Monday, March 5, 2007

Hillary and Barack Alabama visit: Report the significance accurately!

Although, I have been under the weather since Thursday, I hope I am not stealing anybody’s media watch critique. The Washington Post and the Boston Globe both wrote pretty decent stories on the presidential candidates marching in Selma, Alabama for the 42nd anniversary of the March 7, 1965 “Bloody Sunday”.

In a peaceful voting-rights march back in the civil rights hay day, the activists were beaten in Selma by police with night sticks, revealing the racist voting practices that kept blacks from the polls.

The Post chooses a pretty neutral headline with “Clinton, Obama Link Selma March to Present: Civil Rights Cited as Enabling Their Campaigns”, while the Globe chooses a more fierce headline with “Two rivals mark civil rights struggle: Hillary Clinton, Obama attend Alabama rally”.

However, the Post’s lead only contains Obama, placing him before the mentioning of Clinton’s involvement in the second paragraph. This can indicate to the readers that Obama, due to being black and being the “fruits of labor” of the residents of the Alabama town, gets more priority.

The Globe’s lead has Clinton and Obama side by side, with a more solid lead explaining simply and plainly, the gist behind their involvement with Sunday’s march.

The Globe takes a biased move and in the fourth paragraph in, the writer gives the reader the impression that Hillary brought her husband to Alabama as a “special lure” to attract voters. The writer also has the nerve to include that Bill Clinton, in the fifth paragraph, “is” popular among the black voters. Come on Hillary, or Nedra Pickler at the AP, we aren’t reading this article to see how Bill Clinton will fan out.

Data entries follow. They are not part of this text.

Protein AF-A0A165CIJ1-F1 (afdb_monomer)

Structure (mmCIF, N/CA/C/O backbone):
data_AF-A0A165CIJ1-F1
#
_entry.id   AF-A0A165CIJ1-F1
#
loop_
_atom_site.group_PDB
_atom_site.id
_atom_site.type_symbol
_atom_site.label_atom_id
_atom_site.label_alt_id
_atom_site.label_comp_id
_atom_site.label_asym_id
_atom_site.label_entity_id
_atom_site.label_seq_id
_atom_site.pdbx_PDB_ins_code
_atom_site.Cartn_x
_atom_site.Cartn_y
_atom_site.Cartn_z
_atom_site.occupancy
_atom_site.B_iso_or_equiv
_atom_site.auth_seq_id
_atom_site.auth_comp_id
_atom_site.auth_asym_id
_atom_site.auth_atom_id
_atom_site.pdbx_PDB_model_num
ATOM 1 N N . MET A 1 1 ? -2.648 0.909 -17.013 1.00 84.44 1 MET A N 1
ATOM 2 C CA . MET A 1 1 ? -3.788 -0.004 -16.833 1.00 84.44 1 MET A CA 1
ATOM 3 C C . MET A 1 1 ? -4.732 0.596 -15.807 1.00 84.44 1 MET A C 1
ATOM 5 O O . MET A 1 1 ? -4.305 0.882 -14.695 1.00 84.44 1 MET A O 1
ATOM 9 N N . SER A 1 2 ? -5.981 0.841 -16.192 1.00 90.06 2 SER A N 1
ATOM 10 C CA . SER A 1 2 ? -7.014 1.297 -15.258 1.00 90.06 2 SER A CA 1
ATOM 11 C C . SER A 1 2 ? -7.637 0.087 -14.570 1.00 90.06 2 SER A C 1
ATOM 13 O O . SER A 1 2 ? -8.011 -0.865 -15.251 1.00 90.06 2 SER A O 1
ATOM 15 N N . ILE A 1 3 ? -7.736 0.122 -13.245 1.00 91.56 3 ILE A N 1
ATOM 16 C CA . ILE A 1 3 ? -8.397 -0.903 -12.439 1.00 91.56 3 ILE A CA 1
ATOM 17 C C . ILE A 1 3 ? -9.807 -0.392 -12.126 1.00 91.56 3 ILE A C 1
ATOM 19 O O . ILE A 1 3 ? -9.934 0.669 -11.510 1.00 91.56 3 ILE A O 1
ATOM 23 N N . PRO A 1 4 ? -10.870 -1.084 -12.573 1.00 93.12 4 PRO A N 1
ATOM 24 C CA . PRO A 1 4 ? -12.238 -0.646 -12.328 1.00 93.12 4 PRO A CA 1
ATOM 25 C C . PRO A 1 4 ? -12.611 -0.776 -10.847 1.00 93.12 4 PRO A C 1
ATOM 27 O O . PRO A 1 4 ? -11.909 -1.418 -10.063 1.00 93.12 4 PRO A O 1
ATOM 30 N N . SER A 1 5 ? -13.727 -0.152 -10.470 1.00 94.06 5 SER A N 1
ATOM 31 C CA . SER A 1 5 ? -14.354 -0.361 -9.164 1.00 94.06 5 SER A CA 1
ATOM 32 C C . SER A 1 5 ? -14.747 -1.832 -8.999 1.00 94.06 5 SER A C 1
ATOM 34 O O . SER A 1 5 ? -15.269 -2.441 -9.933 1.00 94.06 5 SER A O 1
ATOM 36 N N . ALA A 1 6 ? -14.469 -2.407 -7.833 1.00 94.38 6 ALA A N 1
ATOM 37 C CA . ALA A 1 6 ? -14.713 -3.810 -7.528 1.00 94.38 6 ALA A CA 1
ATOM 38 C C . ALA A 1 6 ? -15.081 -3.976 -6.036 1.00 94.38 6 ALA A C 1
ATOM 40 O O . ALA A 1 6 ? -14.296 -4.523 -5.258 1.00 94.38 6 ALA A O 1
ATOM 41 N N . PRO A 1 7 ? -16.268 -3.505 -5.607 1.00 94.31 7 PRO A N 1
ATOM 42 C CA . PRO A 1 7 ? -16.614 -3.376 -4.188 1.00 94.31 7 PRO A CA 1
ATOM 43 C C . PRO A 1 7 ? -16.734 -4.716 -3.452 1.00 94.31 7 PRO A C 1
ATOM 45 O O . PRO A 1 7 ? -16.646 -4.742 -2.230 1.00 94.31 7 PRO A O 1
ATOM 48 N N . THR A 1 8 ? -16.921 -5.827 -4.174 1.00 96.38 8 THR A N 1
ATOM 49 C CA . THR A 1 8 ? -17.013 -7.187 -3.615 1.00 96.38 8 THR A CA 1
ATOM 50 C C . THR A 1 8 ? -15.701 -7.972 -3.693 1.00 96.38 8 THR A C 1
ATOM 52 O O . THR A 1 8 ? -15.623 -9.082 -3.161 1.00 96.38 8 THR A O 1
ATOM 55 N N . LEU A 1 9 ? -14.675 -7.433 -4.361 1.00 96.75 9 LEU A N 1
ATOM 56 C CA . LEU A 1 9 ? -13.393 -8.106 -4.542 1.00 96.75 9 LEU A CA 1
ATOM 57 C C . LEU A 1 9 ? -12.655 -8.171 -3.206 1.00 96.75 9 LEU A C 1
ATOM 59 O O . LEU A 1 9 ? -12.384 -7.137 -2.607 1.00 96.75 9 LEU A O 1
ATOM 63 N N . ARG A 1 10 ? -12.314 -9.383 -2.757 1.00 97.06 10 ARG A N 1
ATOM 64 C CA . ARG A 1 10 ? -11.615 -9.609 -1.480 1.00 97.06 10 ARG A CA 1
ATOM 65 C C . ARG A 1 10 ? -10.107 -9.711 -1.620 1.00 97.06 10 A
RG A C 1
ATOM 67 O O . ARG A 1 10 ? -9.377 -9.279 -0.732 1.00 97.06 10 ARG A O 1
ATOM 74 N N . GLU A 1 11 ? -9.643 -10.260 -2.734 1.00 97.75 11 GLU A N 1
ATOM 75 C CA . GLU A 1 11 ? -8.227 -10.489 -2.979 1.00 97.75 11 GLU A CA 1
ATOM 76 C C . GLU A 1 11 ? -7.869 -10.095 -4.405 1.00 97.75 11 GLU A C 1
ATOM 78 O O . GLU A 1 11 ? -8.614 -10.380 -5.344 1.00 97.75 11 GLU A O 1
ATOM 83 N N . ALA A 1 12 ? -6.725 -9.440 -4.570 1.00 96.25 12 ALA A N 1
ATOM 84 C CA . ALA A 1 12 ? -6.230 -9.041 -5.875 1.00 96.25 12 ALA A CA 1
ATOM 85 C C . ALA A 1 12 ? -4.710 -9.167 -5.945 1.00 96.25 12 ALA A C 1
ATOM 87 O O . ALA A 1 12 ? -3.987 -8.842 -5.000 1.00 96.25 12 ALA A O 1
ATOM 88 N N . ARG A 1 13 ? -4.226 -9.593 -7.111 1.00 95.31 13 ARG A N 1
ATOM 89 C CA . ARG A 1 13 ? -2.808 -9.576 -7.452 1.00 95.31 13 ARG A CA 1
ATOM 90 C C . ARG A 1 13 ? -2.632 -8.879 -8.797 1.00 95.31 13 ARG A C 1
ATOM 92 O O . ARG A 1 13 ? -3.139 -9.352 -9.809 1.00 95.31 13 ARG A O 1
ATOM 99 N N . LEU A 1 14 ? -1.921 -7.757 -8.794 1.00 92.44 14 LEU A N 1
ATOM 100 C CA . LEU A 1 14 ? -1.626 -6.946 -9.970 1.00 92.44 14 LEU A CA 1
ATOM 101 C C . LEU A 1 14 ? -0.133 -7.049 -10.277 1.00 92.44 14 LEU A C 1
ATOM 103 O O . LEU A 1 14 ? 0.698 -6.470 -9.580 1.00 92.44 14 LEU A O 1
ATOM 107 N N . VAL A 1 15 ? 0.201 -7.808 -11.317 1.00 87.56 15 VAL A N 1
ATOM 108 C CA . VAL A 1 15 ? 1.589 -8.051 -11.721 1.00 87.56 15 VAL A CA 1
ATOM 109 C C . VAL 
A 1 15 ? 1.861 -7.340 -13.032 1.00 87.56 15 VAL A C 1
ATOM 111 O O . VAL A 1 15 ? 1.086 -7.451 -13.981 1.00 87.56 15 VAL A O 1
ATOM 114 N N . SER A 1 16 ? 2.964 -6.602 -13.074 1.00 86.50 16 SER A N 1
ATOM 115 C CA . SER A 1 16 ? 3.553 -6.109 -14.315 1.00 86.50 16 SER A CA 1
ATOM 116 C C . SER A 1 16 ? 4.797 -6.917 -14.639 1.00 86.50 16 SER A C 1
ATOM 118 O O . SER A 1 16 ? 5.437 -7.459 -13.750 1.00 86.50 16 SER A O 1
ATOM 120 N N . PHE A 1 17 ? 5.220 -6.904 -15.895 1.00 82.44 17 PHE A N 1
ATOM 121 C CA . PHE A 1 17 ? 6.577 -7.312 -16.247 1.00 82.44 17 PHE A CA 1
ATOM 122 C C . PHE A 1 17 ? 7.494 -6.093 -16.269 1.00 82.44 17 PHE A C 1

The Post’s writer did not go out of his way like the AP writer in the Globe article to mention Obama’s “call to action” in his speech that the younger generation of black Americans do not always honor the civil rights movement and that urban neighborhoods are littered with 40 oz. bottles and trash, as well as “voting instead of complaining that the government is not helping them.”

Was this a smart move to print this? I am not too sure. Then again, the Post’s two bylined staff writers may have had more time to compile their info, while the AP writer’s deadline to get the story syndicated was more prompt.

I felt as though the Post article stuck more with the issue at hand: why the two presidential candidates were in Selma, Alabama and the significance of it. As a reader, I want to know more about the history behind the event, then secondarily wonder about the first black presidential candidate and the first female presidential candidate’s motives and reasoning in their speeches. The Globe’s article failed to capture my attention to the real reason why the story is newsworthy. It is concluded mentioning that the former president stole the show in his speech for his induction into Selma's Voting Rights Hall of Fame. Why should I care to know this?